=== PROBLEM REQUIREMENTS ===
Copy, word for word, the lines of the entries below between the one with "3 water water" and the one with "ATOM 45 C C", inclusive, and leave out everything else.

=== INPUT DATA ===
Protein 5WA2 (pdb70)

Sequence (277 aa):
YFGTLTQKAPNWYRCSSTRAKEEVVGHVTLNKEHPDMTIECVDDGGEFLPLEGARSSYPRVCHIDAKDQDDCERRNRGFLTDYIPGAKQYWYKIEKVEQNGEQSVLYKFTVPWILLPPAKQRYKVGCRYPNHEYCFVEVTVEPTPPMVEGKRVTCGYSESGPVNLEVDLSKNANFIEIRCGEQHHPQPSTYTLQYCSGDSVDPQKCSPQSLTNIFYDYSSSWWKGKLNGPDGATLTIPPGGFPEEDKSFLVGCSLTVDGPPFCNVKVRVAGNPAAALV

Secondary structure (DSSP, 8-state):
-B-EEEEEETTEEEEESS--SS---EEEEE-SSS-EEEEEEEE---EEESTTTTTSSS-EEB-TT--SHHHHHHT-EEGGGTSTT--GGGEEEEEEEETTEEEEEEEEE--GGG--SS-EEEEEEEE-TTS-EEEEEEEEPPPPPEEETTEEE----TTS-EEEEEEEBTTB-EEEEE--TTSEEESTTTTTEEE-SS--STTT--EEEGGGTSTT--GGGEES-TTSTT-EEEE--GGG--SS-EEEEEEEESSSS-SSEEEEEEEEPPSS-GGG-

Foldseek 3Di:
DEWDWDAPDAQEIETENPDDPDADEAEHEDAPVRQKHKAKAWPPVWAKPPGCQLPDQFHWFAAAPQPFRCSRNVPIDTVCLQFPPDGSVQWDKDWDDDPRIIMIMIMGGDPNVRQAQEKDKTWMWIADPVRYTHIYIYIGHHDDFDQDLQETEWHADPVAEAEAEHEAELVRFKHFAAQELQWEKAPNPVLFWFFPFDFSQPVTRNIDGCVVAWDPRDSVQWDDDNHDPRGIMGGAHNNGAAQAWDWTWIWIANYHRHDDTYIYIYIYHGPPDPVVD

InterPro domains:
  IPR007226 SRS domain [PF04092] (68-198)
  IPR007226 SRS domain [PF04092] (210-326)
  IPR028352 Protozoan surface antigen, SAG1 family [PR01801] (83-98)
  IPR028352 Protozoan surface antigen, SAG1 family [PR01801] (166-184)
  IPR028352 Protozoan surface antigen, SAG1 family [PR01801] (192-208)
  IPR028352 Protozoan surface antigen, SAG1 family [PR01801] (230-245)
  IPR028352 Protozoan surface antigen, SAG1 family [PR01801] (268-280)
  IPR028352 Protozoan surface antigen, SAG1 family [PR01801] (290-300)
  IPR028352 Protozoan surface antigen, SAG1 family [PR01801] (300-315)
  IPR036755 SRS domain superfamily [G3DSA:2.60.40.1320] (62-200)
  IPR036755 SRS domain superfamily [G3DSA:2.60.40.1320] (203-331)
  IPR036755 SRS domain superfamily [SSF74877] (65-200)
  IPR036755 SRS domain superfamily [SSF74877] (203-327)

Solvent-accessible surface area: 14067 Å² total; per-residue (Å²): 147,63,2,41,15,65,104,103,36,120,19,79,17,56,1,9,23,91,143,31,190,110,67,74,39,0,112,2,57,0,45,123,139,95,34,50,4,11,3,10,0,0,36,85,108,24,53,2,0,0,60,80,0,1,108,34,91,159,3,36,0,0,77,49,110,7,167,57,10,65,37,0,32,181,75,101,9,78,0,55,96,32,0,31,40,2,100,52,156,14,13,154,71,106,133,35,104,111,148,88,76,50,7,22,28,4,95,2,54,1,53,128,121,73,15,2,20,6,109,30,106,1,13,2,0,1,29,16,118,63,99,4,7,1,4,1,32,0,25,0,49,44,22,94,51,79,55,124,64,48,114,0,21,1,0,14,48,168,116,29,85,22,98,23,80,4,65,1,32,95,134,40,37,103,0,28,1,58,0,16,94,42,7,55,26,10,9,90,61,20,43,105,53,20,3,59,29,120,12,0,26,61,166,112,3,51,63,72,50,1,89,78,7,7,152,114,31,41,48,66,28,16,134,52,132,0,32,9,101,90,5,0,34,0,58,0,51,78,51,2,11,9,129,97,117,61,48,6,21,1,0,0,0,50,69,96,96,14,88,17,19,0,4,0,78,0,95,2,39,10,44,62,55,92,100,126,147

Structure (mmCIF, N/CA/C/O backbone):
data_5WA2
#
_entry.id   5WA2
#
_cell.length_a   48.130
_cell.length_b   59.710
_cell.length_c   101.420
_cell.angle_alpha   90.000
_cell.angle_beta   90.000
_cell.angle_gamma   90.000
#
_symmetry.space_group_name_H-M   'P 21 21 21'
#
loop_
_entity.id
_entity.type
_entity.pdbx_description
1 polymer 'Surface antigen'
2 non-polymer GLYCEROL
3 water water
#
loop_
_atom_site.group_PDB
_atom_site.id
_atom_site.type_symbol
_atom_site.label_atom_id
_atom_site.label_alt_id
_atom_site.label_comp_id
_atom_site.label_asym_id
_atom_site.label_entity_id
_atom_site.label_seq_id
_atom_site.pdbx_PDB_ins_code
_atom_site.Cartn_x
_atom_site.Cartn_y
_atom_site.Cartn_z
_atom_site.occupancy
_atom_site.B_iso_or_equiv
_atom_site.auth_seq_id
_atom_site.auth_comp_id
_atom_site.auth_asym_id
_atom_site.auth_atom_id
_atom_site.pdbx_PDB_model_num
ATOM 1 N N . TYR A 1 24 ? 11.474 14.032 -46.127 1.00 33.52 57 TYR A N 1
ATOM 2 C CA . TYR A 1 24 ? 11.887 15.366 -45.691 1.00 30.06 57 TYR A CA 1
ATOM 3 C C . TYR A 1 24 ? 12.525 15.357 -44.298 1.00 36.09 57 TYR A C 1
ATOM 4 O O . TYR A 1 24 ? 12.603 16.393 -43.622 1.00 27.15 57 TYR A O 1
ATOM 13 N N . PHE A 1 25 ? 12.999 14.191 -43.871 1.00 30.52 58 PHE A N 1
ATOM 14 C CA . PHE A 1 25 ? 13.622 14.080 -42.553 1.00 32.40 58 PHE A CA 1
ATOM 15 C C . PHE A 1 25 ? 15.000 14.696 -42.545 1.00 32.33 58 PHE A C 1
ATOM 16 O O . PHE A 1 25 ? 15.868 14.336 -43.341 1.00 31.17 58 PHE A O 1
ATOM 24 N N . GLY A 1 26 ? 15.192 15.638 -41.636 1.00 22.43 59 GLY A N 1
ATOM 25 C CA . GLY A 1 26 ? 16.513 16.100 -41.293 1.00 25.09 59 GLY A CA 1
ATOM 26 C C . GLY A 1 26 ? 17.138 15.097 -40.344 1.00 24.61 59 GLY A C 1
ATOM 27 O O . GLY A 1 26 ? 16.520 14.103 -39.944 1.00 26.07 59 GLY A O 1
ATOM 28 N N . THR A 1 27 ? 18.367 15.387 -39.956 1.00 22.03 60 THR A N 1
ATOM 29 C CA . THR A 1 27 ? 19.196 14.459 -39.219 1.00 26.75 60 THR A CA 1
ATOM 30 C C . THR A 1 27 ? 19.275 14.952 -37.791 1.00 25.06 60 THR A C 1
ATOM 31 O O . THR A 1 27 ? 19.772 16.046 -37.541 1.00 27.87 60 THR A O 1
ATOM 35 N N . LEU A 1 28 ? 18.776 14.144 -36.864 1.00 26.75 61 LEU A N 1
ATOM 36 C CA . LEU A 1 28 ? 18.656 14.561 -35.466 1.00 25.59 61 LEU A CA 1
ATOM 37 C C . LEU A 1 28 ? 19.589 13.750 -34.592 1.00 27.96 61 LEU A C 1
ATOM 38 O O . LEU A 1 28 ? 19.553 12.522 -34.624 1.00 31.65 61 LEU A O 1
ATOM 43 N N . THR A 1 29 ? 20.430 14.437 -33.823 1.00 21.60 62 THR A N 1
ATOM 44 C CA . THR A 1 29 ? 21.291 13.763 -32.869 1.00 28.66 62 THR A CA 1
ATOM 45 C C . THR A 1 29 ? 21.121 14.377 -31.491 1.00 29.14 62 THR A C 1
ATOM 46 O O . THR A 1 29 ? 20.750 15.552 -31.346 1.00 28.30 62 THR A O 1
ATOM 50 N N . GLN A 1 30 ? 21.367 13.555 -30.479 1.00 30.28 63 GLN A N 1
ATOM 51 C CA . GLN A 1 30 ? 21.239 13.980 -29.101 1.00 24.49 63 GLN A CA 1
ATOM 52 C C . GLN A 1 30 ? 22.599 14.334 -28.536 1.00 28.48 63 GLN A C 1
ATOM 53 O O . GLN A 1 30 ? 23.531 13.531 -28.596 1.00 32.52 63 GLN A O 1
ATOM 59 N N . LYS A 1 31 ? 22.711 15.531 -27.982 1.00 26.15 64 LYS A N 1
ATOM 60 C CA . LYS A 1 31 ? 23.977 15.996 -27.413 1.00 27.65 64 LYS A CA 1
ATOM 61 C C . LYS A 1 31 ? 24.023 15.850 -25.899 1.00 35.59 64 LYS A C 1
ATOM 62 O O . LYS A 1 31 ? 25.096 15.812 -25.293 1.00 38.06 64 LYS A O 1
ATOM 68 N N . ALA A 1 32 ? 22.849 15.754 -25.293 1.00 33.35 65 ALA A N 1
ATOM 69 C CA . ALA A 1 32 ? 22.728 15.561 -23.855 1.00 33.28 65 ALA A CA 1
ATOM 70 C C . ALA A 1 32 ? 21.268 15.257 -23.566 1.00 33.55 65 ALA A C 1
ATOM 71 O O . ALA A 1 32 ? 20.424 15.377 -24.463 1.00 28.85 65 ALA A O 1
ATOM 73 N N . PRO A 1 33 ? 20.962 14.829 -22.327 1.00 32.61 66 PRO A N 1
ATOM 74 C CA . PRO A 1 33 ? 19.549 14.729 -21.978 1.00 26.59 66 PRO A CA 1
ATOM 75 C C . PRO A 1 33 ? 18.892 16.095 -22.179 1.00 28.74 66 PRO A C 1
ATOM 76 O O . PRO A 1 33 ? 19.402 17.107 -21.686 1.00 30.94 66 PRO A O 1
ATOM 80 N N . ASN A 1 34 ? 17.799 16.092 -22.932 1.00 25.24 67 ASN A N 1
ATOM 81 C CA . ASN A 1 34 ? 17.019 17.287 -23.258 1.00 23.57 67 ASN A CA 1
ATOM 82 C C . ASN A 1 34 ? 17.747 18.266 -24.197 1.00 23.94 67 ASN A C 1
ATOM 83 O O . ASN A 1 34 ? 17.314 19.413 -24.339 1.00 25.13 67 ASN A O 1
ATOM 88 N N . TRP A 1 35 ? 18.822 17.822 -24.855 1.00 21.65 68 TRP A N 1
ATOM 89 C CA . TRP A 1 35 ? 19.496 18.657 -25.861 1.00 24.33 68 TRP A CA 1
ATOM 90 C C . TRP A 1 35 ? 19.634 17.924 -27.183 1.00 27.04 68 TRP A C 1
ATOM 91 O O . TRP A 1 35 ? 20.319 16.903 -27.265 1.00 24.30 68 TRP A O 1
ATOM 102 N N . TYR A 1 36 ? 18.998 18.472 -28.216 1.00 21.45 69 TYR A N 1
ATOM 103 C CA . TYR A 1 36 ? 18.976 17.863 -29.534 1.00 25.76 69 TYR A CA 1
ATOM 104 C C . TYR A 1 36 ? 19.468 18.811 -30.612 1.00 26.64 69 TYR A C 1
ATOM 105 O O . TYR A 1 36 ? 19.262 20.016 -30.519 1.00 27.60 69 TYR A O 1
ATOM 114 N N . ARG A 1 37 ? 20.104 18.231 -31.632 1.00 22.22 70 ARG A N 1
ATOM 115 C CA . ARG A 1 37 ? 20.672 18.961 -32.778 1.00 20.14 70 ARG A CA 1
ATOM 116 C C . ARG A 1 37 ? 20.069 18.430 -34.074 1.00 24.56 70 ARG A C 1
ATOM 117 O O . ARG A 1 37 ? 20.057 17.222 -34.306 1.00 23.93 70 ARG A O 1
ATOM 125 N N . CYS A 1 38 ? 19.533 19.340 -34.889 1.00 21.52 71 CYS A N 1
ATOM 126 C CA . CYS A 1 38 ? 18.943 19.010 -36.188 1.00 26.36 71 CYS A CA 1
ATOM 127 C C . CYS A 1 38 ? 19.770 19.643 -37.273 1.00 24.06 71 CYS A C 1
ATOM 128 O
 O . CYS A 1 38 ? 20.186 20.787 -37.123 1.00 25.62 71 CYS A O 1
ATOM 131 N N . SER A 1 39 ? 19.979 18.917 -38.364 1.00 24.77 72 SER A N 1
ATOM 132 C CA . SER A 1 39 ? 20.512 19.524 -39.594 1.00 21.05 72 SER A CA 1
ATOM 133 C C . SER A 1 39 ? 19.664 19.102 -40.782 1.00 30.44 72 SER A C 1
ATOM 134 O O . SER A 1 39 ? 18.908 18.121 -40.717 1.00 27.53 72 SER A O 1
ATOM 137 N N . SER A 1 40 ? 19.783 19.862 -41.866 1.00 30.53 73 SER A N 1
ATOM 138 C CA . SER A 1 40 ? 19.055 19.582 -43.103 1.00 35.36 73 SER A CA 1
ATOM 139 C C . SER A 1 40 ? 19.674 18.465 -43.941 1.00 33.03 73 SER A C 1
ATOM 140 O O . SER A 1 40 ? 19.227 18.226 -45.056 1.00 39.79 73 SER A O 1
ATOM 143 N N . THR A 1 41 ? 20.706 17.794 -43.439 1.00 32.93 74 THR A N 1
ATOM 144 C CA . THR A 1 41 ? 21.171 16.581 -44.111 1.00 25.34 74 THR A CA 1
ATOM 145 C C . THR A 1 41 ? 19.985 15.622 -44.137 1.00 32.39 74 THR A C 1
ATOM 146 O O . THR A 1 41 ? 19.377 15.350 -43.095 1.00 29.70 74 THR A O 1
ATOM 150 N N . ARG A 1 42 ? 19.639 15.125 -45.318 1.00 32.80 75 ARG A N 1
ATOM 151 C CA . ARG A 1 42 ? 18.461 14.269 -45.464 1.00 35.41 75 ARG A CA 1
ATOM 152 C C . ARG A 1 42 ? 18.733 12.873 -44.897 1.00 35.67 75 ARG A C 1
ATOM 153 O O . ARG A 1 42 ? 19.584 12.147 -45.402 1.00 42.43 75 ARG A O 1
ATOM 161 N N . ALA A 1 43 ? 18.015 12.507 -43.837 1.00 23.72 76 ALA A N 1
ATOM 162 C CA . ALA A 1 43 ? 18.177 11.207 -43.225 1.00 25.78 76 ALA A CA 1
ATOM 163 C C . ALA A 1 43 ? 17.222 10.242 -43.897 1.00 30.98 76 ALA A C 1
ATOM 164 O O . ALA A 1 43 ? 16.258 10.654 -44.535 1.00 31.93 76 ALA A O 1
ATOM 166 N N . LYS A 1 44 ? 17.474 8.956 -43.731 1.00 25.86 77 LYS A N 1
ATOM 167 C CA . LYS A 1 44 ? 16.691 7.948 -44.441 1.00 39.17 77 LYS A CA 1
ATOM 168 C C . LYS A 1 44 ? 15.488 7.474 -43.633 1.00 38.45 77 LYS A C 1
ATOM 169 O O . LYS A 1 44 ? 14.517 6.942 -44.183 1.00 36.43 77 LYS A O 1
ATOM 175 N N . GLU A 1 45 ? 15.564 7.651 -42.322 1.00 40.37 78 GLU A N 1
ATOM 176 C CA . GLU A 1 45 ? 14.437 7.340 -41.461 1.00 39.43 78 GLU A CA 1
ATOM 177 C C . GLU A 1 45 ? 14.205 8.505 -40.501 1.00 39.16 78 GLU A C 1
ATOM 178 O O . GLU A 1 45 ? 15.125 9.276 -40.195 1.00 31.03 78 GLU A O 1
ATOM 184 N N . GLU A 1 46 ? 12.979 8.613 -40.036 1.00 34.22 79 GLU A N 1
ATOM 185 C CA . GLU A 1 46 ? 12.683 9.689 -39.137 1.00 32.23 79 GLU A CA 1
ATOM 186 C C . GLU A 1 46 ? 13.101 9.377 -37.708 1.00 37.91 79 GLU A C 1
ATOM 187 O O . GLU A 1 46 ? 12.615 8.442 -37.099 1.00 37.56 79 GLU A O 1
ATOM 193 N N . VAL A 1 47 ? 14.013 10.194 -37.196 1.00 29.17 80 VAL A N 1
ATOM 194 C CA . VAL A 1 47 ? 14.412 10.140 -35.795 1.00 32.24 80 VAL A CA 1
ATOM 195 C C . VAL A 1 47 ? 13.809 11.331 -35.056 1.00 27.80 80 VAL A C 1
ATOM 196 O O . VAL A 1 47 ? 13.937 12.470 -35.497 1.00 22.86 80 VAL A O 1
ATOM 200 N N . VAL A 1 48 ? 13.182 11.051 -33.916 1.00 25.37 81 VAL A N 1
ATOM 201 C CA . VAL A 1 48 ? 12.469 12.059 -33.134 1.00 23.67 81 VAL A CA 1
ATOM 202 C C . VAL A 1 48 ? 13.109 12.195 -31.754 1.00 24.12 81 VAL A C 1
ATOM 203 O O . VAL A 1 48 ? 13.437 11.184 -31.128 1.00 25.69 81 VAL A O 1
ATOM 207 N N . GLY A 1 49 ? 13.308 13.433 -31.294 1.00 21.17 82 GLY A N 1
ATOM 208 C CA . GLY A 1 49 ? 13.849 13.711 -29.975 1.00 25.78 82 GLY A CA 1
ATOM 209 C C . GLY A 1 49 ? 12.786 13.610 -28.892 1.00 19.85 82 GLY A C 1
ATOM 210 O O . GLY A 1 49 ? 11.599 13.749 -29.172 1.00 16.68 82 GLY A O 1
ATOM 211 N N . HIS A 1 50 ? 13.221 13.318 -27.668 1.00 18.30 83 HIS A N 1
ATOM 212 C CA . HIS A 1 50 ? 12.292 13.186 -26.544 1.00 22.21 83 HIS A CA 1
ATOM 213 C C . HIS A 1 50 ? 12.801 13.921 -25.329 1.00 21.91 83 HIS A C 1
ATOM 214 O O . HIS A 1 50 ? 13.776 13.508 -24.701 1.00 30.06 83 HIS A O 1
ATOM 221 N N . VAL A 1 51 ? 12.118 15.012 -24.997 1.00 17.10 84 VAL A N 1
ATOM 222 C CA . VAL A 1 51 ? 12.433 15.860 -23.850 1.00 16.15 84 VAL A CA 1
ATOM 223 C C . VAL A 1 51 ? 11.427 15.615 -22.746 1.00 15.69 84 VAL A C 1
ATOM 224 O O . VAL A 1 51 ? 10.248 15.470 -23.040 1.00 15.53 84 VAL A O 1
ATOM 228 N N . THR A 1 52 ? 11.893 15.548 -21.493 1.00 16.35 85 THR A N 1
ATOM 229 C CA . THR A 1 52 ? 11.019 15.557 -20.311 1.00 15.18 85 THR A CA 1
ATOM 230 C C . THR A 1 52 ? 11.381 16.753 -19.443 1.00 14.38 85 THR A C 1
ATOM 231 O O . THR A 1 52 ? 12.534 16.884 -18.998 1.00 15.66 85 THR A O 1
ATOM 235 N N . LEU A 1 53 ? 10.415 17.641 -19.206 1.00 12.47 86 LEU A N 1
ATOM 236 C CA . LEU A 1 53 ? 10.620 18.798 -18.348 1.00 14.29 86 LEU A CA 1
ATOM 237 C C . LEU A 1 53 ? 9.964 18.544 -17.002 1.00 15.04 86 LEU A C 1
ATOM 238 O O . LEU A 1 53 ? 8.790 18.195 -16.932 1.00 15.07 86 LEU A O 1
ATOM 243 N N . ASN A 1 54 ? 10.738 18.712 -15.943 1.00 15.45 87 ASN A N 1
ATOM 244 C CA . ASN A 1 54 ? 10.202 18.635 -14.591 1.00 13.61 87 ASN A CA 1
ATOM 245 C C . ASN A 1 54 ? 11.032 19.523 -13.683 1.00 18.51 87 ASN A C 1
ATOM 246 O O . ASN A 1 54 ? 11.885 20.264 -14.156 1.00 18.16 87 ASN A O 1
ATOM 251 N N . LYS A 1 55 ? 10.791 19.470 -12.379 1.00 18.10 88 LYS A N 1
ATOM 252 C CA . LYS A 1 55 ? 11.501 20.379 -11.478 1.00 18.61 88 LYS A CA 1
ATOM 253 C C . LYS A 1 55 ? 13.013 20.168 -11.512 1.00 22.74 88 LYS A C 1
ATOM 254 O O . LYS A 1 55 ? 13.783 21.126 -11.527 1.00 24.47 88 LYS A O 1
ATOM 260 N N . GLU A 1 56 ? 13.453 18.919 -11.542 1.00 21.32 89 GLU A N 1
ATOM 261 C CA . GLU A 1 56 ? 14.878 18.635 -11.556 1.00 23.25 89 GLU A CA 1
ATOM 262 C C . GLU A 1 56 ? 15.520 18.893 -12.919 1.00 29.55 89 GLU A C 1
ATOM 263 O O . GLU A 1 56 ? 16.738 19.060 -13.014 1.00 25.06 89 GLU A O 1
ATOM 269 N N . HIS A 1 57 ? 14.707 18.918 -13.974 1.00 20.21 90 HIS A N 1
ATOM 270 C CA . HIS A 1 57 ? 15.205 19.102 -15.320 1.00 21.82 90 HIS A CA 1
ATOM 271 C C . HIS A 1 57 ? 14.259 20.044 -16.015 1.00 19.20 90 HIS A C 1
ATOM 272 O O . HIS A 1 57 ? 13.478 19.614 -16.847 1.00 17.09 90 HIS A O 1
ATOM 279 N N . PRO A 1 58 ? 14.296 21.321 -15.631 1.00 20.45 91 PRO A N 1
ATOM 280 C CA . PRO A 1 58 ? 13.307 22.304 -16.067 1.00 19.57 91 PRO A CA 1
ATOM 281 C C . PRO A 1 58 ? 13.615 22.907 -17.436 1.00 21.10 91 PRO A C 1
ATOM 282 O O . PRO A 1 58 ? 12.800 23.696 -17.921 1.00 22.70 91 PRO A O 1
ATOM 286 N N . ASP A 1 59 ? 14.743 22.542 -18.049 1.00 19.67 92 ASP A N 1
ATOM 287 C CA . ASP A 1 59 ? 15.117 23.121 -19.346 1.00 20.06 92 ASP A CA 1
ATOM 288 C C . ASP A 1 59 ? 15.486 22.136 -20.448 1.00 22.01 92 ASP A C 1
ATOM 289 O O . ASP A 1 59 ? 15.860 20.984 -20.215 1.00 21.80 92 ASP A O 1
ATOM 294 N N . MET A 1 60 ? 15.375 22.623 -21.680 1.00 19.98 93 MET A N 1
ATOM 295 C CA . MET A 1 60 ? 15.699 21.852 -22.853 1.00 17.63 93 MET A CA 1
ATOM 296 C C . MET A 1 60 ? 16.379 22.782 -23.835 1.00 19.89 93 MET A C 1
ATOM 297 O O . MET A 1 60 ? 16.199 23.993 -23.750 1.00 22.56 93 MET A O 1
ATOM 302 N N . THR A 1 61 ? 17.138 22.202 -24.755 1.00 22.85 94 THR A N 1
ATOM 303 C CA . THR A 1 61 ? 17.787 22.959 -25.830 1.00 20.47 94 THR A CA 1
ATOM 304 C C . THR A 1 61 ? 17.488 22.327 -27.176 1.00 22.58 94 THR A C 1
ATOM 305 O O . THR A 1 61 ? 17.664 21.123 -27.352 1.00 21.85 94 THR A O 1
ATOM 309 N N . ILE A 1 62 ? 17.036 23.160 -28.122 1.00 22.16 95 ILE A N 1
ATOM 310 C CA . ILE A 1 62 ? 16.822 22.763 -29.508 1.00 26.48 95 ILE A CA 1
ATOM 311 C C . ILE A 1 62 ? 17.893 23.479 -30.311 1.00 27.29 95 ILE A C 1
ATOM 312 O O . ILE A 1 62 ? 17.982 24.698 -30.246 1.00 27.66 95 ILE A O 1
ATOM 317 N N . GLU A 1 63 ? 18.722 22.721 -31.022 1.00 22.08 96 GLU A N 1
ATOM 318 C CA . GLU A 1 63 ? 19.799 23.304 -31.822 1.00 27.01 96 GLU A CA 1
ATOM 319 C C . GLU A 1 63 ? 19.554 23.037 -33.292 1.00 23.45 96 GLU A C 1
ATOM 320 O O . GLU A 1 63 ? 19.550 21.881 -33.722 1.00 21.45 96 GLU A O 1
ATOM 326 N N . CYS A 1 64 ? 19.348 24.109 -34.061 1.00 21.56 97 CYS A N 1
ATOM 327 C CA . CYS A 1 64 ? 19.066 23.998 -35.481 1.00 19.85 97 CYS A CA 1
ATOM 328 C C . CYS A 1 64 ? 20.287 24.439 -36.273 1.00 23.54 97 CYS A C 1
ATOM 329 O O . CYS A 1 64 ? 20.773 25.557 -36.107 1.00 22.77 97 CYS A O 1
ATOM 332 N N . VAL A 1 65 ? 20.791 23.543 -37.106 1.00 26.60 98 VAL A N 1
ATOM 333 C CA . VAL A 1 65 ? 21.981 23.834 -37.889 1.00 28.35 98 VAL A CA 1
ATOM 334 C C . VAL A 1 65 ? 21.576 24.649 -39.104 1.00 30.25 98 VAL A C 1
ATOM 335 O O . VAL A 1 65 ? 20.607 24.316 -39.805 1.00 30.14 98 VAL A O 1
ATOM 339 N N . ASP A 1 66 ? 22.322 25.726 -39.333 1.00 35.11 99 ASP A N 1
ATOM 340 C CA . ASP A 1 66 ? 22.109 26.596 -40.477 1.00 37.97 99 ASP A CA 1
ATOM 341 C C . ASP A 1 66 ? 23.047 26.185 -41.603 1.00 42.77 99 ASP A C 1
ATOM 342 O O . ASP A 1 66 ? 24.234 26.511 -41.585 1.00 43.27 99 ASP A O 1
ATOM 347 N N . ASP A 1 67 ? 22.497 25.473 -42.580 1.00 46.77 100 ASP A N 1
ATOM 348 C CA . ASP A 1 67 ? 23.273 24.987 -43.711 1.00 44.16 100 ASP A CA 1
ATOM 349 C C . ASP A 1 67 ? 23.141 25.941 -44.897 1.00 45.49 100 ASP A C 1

=== TASK RESULT ===
3 water water
#
loop_
_atom_site.group_PDB
_atom_site.id
_atom_site.type_symbol
_atom_site.label_atom_id
_atom_site.label_alt_id
_atom_site.label_comp_id
_atom_site.label_asym_id
_atom_site.label_entity_id
_atom_site.label_seq_id
_atom_site.pdbx_PDB_ins_code
_atom_site.Cartn_x
_atom_site.Cartn_y
_atom_site.Cartn_z
_atom_site.occupancy
_atom_site.B_iso_or_equiv
_atom_site.auth_seq_id
_atom_site.auth_comp_id
_atom_site.auth_asym_id
_atom_site.auth_atom_id
_atom_site.pdbx_PDB_model_num
ATOM 1 N N . TYR A 1 24 ? 11.474 14.032 -46.127 1.00 33.52 57 TYR A N 1
ATOM 2 C CA . TYR A 1 24 ? 11.887 15.366 -45.691 1.00 30.06 57 TYR A CA 1
ATOM 3 C C . TYR A 1 24 ? 12.525 15.357 -44.298 1.00 36.09 57 TYR A C 1
ATOM 4 O O . TYR A 1 24 ? 12.603 16.393 -43.622 1.00 27.15 57 TYR A O 1
ATOM 13 N N . PHE A 1 25 ? 12.999 14.191 -43.871 1.00 30.52 58 PHE A N 1
ATOM 14 C CA . PHE A 1 25 ? 13.622 14.080 -42.553 1.00 32.40 58 PHE A CA 1
ATOM 15 C C . PHE A 1 25 ? 15.000 14.696 -42.545 1.00 32.33 58 PHE A C 1
ATOM 16 O O . PHE A 1 25 ? 15.868 14.336 -43.341 1.00 31.17 58 PHE A O 1
ATOM 24 N N . GLY A 1 26 ? 15.192 15.638 -41.636 1.00 22.43 59 GLY A N 1
ATOM 25 C CA . GLY A 1 26 ? 16.513 16.100 -41.293 1.00 25.09 59 GLY A CA 1
ATOM 26 C C . GLY A 1 26 ? 17.138 15.097 -40.344 1.00 24.61 59 GLY A C 1
ATOM 27 O O . GLY A 1 26 ? 16.520 14.103 -39.944 1.00 26.07 59 GLY A O 1
ATOM 28 N N . THR A 1 27 ? 18.367 15.387 -39.956 1.00 22.03 60 THR A N 1
ATOM 29 C CA . THR A 1 27 ? 19.196 14.459 -39.219 1.00 26.75 60 THR A CA 1
ATOM 30 C C . THR A 1 27 ? 19.275 14.952 -37.791 1.00 25.06 60 THR A C 1
ATOM 31 O O . THR A 1 27 ? 19.772 16.046 -37.541 1.00 27.87 60 THR A O 1
ATOM 35 N N . LEU A 1 28 ? 18.776 14.144 -36.864 1.00 26.75 61 LEU A N 1
ATOM 36 C CA . LEU A 1 28 ? 18.656 14.561 -35.466 1.00 25.59 61 LEU A CA 1
ATOM 37 C C . LEU A 1 28 ? 19.589 13.750 -34.592 1.00 27.96 61 LEU A C 1
ATOM 38 O O . LEU A 1 28 ? 19.553 12.522 -34.624 1.00 31.65 61 LEU A O 1
ATOM 43 N N . THR A 1 29 ? 20.430 14.437 -33.823 1.00 21.60 62 THR A N 1
ATOM 44 C CA . THR A 1 29 ? 21.291 13.763 -32.869 1.00 28.66 62 THR A CA 1
ATOM 45 C C . THR A 1 29 ? 21.121 14.377 -31.491 1.00 29.14 62 THR A C 1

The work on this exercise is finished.